• What to work on:
An acceptable response holds only the line containing "ATOM 189 N N" and every line after it to the end of the records, each reproduced exactly.
BEGIN
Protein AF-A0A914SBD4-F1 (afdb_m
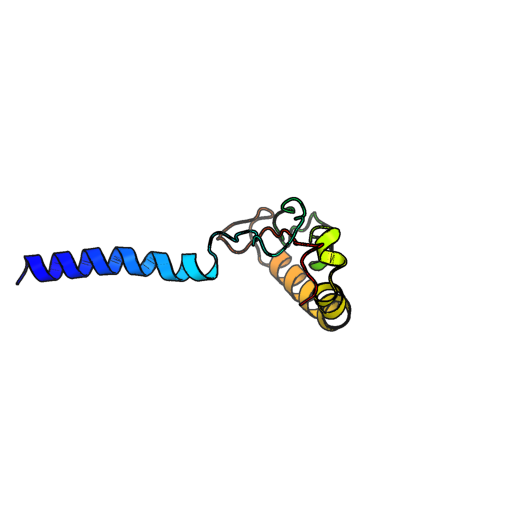onomer_lite)

Foldseek 3Di:
DVVVVVVVVVVVVVVPVVPVCVVLDDDDDDPQFPDKDPWFDWQALQPPDPDQRLRSADPVSCPDPVNVVCCVPPSVVRRVVSVVCNVPDPDSDDDDSPIDIDMDGHDGDDD

Sequence (111 aa):
MRLLGFLVVLIAIEYSEAQLAAVYSNVSRTADCSTWSNWGSCIWPNPKDKRTYLKQLPPVCQEHWFYKFIEKRYETALNSFFNYMSSVMKSDKPCGMCSYKQSCGFGGPRK

pLDDT: mean 82.5, std 14.62, range [46.38, 97.38]

Structure (mmCIF, N/CA/C/O backbone):
data_AF-A0A914SBD4-F1
#
_entry.id   AF-A0A914SBD4-F1
#
loop_
_atom_site.group_PDB
_atom_site.id
_atom_site.type_symbol
_atom_site.label_atom_id
_atom_site.label_alt_id
_atom_site.label_comp_id
_atom_site.label_asym_id
_atom_site.label_entity_id
_atom_site.label_seq_id
_atom_site.pdbx_PDB_ins_code
_atom_site.Cartn_x
_atom_site.Cartn_y
_atom_site.Cartn_z
_atom_site.occupancy
_atom_site.B_iso_or_equiv
_atom_site.auth_seq_id
_atom_site.auth_comp_id
_atom_site.auth_asym_id
_atom_site.auth_atom_id
_atom_site.pdbx_PDB_model_num
ATOM 1 N N . MET A 1 1 ? -22.204 -48.023 -7.907 1.00 55.66 1 MET A N 1
ATOM 2 C CA . MET A 1 1 ? -22.769 -46.691 -7.572 1.00 55.66 1 MET A CA 1
ATOM 3 C C . MET A 1 1 ? -22.162 -46.049 -6.321 1.00 55.66 1 MET A C 1
ATOM 5 O O . MET A 1 1 ? -21.886 -44.862 -6.379 1.00 55.66 1 MET A O 1
ATOM 9 N N . ARG A 1 2 ? -21.885 -46.781 -5.223 1.00 58.16 2 ARG A N 1
ATOM 10 C CA . ARG A 1 2 ? -21.292 -46.192 -3.996 1.00 58.16 2 ARG A CA 1
ATOM 11 C C . ARG A 1 2 ? -19.872 -45.614 -4.165 1.00 58.16 2 ARG A C 1
ATOM 13 O O . ARG A 1 2 ? -19.612 -44.539 -3.646 1.00 58.16 2 ARG A O 1
ATOM 20 N N . LEU A 1 3 ? -18.991 -46.267 -4.935 1.00 60.84 3 LEU A N 1
ATOM 21 C CA . LEU A 1 3 ? -17.642 -45.740 -5.222 1.00 60.84 3 LEU A CA 1
ATOM 22 C C . LEU A 1 3 ? -17.657 -44.467 -6.082 1.00 60.84 3 LEU A C 1
ATOM 24 O O . LEU A 1 3 ? -16.848 -43.574 -5.865 1.00 60.84 3 LEU A O 1
ATOM 28 N N . LEU A 1 4 ? -18.591 -44.376 -7.035 1.00 65.62 4 LEU A N 1
ATOM 29 C CA . LEU A 1 4 ? -18.697 -43.225 -7.933 1.00 65.62 4 LEU A CA 1
ATOM 30 C C . LEU A 1 4 ? -19.118 -41.966 -7.161 1.00 65.62 4 LEU A C 1
ATOM 32 O O . LEU A 1 4 ? -18.563 -40.898 -7.378 1.00 65.62 4 LEU A O 1
ATOM 36 N N . GLY A 1 5 ? -20.044 -42.113 -6.205 1.00 70.94 5 GLY A N 1
ATOM 37 C CA . GLY A 1 5 ? -20.442 -41.021 -5.315 1.00 70.94 5 GLY A CA 1
ATOM 38 C C . GLY A 1 5 ? -19.295 -40.529 -4.428 1.00 70.94 5 GLY A C 1
ATOM 39 O O . GLY A 1 5 ? -19.133 -39.327 -4.262 1.00 70.94 5 GLY A O 1
ATOM 40 N N . PHE A 1 6 ? -18.454 -41.437 -3.922 1.00 73.81 6 PHE A N 1
ATOM 41 C CA . PHE A 1 6 ? -17.285 -41.075 -3.109 1.00 73.81 6 PHE A CA 1
ATOM 42 C C . PHE A 1 6 ? -16.222 -40.307 -3.911 1.00 73.81 6 PHE A C 1
ATOM 44 O O . PHE A 1 6 ? -15.672 -39.325 -3.422 1.00 73.81 6 PHE A O 1
ATOM 51 N N . LEU A 1 7 ? -15.976 -40.711 -5.162 1.00 72.94 7 LEU A N 1
ATOM 52 C CA . LEU A 1 7 ? -15.058 -40.021 -6.077 1.00 72.94 7 LEU A CA 1
ATOM 53 C C . LEU A 1 7 ? -15.541 -38.609 -6.433 1.00 72.94 7 LEU A C 1
ATOM 55 O O . LEU A 1 7 ? -14.746 -37.676 -6.432 1.00 72.94 7 LEU A O 1
ATOM 59 N N . VAL A 1 8 ? -16.843 -38.433 -6.674 1.00 74.88 8 VAL A N 1
ATOM 60 C CA . VAL A 1 8 ? -17.429 -37.111 -6.955 1.00 74.88 8 VAL A CA 1
ATOM 61 C C . VAL A 1 8 ? -17.314 -36.178 -5.746 1.00 74.88 8 VAL A C 1
ATOM 63 O O . VAL A 1 8 ? -17.012 -35.001 -5.917 1.00 74.88 8 VAL A O 1
ATOM 66 N N . VAL A 1 9 ? -17.495 -36.695 -4.525 1.00 74.12 9 VAL A N 1
ATOM 67 C CA . VAL A 1 9 ? -17.337 -35.900 -3.295 1.00 74.12 9 VAL A CA 1
ATOM 68 C C . VAL A 1 9 ? -15.883 -35.468 -3.091 1.00 74.12 9 VAL A C 1
ATOM 70 O O . VAL A 1 9 ? -15.647 -34.307 -2.777 1.00 74.12 9 VAL A O 1
ATOM 73 N N . LEU A 1 10 ? -14.905 -36.348 -3.326 1.00 69.62 10 LEU A N 1
ATOM 74 C CA . LEU A 1 10 ? -13.482 -35.997 -3.207 1.00 69.62 10 LEU A CA 1
ATOM 75 C C . LEU A 1 10 ? -13.058 -34.924 -4.222 1.00 69.62 10 LEU A C 1
ATOM 77 O O . LEU A 1 10 ? -12.386 -33.968 -3.845 1.00 69.62 10 LEU A O 1
ATOM 81 N N . ILE A 1 11 ? -13.521 -35.025 -5.472 1.00 67.69 11 ILE A N 1
ATOM 82 C CA . ILE A 1 11 ? -13.259 -34.009 -6.506 1.00 67.69 11 ILE A CA 1
ATOM 83 C C . ILE A 1 11 ? -13.925 -32.672 -6.139 1.00 67.69 11 ILE A C 1
ATOM 85 O O . ILE A 1 11 ? -13.335 -31.614 -6.335 1.00 67.69 11 ILE A O 1
ATOM 89 N N . ALA A 1 12 ? -15.133 -32.688 -5.568 1.00 63.91 12 ALA A N 1
ATOM 90 C CA . ALA A 1 12 ? -15.813 -31.461 -5.153 1.00 63.91 12 ALA A CA 1
ATOM 91 C C . ALA A 1 12 ? -15.086 -30.724 -4.009 1.00 63.91 12 ALA A C 1
ATOM 93 O O . ALA A 1 12 ? -15.091 -29.493 -3.989 1.00 63.91 12 ALA A O 1
ATOM 94 N N . ILE A 1 13 ? -14.436 -31.454 -3.094 1.00 62.84 13 ILE A N 1
ATOM 95 C CA . ILE A 1 13 ? -13.684 -30.873 -1.967 1.00 62.84 13 ILE A CA 1
ATOM 96 C C . ILE A 1 13 ? -12.403 -30.167 -2.450 1.00 62.84 13 ILE A C 1
ATOM 98 O O . ILE A 1 13 ? -12.040 -29.125 -1.908 1.00 62.84 13 ILE A O 1
ATOM 102 N N . GLU A 1 14 ? -11.743 -30.664 -3.503 1.00 58.66 14 GLU A N 1
ATOM 103 C CA . GLU A 1 14 ? -10.588 -29.970 -4.104 1.00 58.66 14 GLU A CA 1
ATOM 104 C C . GLU A 1 14 ? -10.985 -28.669 -4.828 1.00 58.66 14 GLU A C 1
ATOM 106 O O . GLU A 1 14 ? -10.207 -27.715 -4.871 1.00 58.66 14 GLU A O 1
ATOM 111 N N . TYR A 1 15 ? -12.207 -28.590 -5.362 1.00 56.56 15 TYR A N 1
ATOM 112 C CA . TYR A 1 15 ? -12.680 -27.414 -6.100 1.00 56.56 15 TYR A CA 1
ATOM 113 C C . TYR A 1 15 ? -13.232 -26.289 -5.207 1.00 56.56 15 TYR A C 1
ATOM 115 O O . TYR A 1 15 ? -13.234 -25.132 -5.637 1.00 56.56 15 TYR A O 1
ATOM 123 N N . SER A 1 16 ? -13.679 -26.577 -3.978 1.00 54.53 16 SER A N 1
ATOM 124 C CA . SER A 1 16 ? -14.282 -25.560 -3.099 1.00 54.53 16 SER A CA 1
ATOM 125 C C . SER A 1 16 ? -13.262 -24.608 -2.464 1.00 54.53 16 SER A C 1
ATOM 127 O O . SER A 1 16 ? -13.546 -23.421 -2.316 1.00 54.53 16 SER A O 1
ATOM 129 N N . GLU A 1 17 ? -12.055 -25.086 -2.157 1.00 50.69 17 GLU A N 1
ATOM 130 C CA . GLU A 1 17 ? -10.978 -24.265 -1.571 1.00 50.69 17 GLU A CA 1
ATOM 131 C C . GLU A 1 17 ? -10.276 -23.377 -2.619 1.00 50.69 17 GLU A C 1
ATOM 133 O O . GLU A 1 17 ? -9.696 -22.335 -2.303 1.00 50.69 17 GLU A O 1
ATOM 138 N N . ALA A 1 18 ? -10.365 -23.746 -3.901 1.00 51.31 18 ALA A N 1
ATOM 139 C CA . ALA A 1 18 ? -9.680 -23.050 -4.985 1.00 51.31 18 ALA A CA 1
ATOM 140 C C . ALA A 1 18 ? -10.331 -21.707 -5.363 1.00 51.31 18 ALA A C 1
ATOM 142 O O . ALA A 1 18 ? -9.635 -20.809 -5.834 1.00 51.31 18 ALA A O 1
ATOM 143 N N . GLN A 1 19 ? -11.642 -21.527 -5.162 1.00 48.47 19 GLN A N 1
ATOM 144 C CA . GLN A 1 19 ? -12.327 -20.314 -5.635 1.00 48.47 19 GLN A CA 1
ATOM 145 C C . GLN A 1 19 ? -12.064 -19.084 -4.757 1.00 48.47 19 GLN A C 1
ATOM 147 O O . GLN A 1 19 ? -11.863 -17.992 -5.289 1.00 48.47 19 GLN A O 1
ATOM 152 N N . LEU A 1 20 ? -11.980 -19.248 -3.432 1.00 46.38 20 LEU A N 1
ATOM 153 C CA . LEU A 1 20 ? -11.569 -18.160 -2.534 1.00 46.38 20 LEU A CA 1
ATOM 
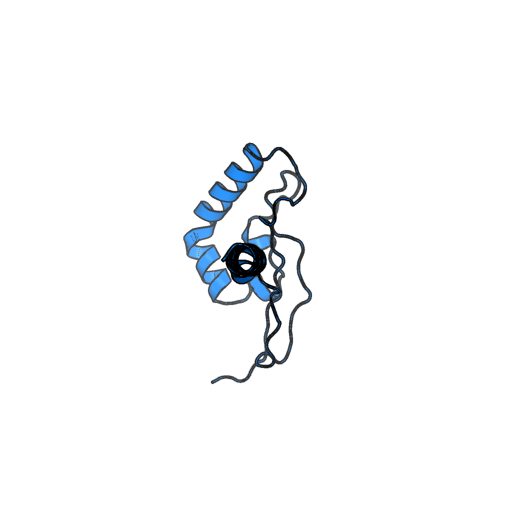154 C C . LEU A 1 20 ? -10.085 -17.823 -2.727 1.00 46.38 20 LEU A C 1
ATOM 156 O O . LEU A 1 20 ? -9.715 -16.651 -2.813 1.00 46.38 20 LEU A O 1
ATOM 160 N N . ALA A 1 21 ? -9.245 -18.852 -2.870 1.00 49.94 21 ALA A N 1
ATOM 161 C CA . ALA A 1 21 ? -7.830 -18.683 -3.168 1.00 49.94 21 ALA A CA 1
ATOM 162 C C . ALA A 1 21 ? -7.588 -18.049 -4.548 1.00 49.94 21 ALA A C 1
ATOM 164 O O . ALA A 1 21 ? -6.593 -17.361 -4.702 1.00 49.94 21 ALA A O 1
ATOM 165 N N . ALA A 1 22 ? -8.470 -18.218 -5.539 1.00 46.94 22 ALA A N 1
ATOM 166 C CA . ALA A 1 22 ? -8.338 -17.588 -6.857 1.00 46.94 22 ALA A CA 1
ATOM 167 C C . ALA A 1 22 ? -8.550 -16.062 -6.814 1.00 46.94 22 ALA A C 1
ATOM 169 O O . ALA A 1 22 ? -7.827 -15.326 -7.490 1.00 46.94 22 ALA A O 1
ATOM 170 N N . VAL A 1 23 ? -9.486 -15.578 -5.985 1.00 51.84 23 VAL A N 1
ATOM 171 C CA . VAL A 1 23 ? -9.747 -14.134 -5.796 1.00 51.84 23 VAL A CA 1
ATOM 172 C C . VAL A 1 23 ? -8.608 -13.451 -5.029 1.00 51.84 23 VAL A C 1
ATOM 174 O O . VAL A 1 23 ? -8.256 -12.313 -5.330 1.00 51.84 23 VAL A O 1
ATOM 177 N N . TYR A 1 24 ? -7.992 -14.164 -4.086 1.00 54.75 24 TYR A N 1
ATOM 178 C CA . TYR A 1 24 ? -6.865 -13.686 -3.273 1.00 54.75 24 TYR A CA 1
ATOM 179 C C . TYR A 1 24 ? -5.532 -14.350 -3.655 1.00 54.75 24 TYR A C 1
ATOM 181 O O . TYR A 1 24 ? -4.641 -14.491 -2.816 1.00 54.75 24 TYR A O 1
ATOM 189 N N . SER A 1 25 ? -5.416 -14.793 -4.911 1.00 52.97 25 SER A N 1
ATOM 190 C CA . SER A 1 25 ? -4.330 -15.661 -5.380 1.00 52.97 25 SER A CA 1
ATOM 191 C C . SER A 1 25 ? -2.951 -15.027 -5.247 1.00 52.97 25 SER A C 1
ATOM 193 O O . SER A 1 25 ? -2.806 -13.822 -5.036 1.00 52.97 25 SER A O 1
ATOM 195 N N . ASN A 1 26 ? -1.916 -15.868 -5.365 1.00 57.31 26 ASN A N 1
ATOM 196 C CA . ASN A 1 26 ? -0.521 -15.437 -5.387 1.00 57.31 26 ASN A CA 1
END
• Solution to the exercise:
ATOM 189 N N . SER A 1 25 ? -5.416 -14.793 -4.911 1.00 52.97 25 SER A N 1
ATOM 190 C CA . SER A 1 25 ? -4.330 -15.661 -5.380 1.00 52.97 25 SER A CA 1
ATOM 191 C C . SER A 1 25 ? -2.951 -15.027 -5.247 1.00 52.97 25 SER A C 1
ATOM 193 O O . SER A 1 25 ? -2.806 -13.822 -5.036 1.00 52.97 25 SER A O 1
ATOM 195 N N . ASN A 1 26 ? -1.916 -15.868 -5.365 1.00 57.31 26 ASN A N 1
ATOM 196 C CA . ASN A 1 26 ? -0.521 -15.437 -5.387 1.00 57.31 26 ASN A CA 1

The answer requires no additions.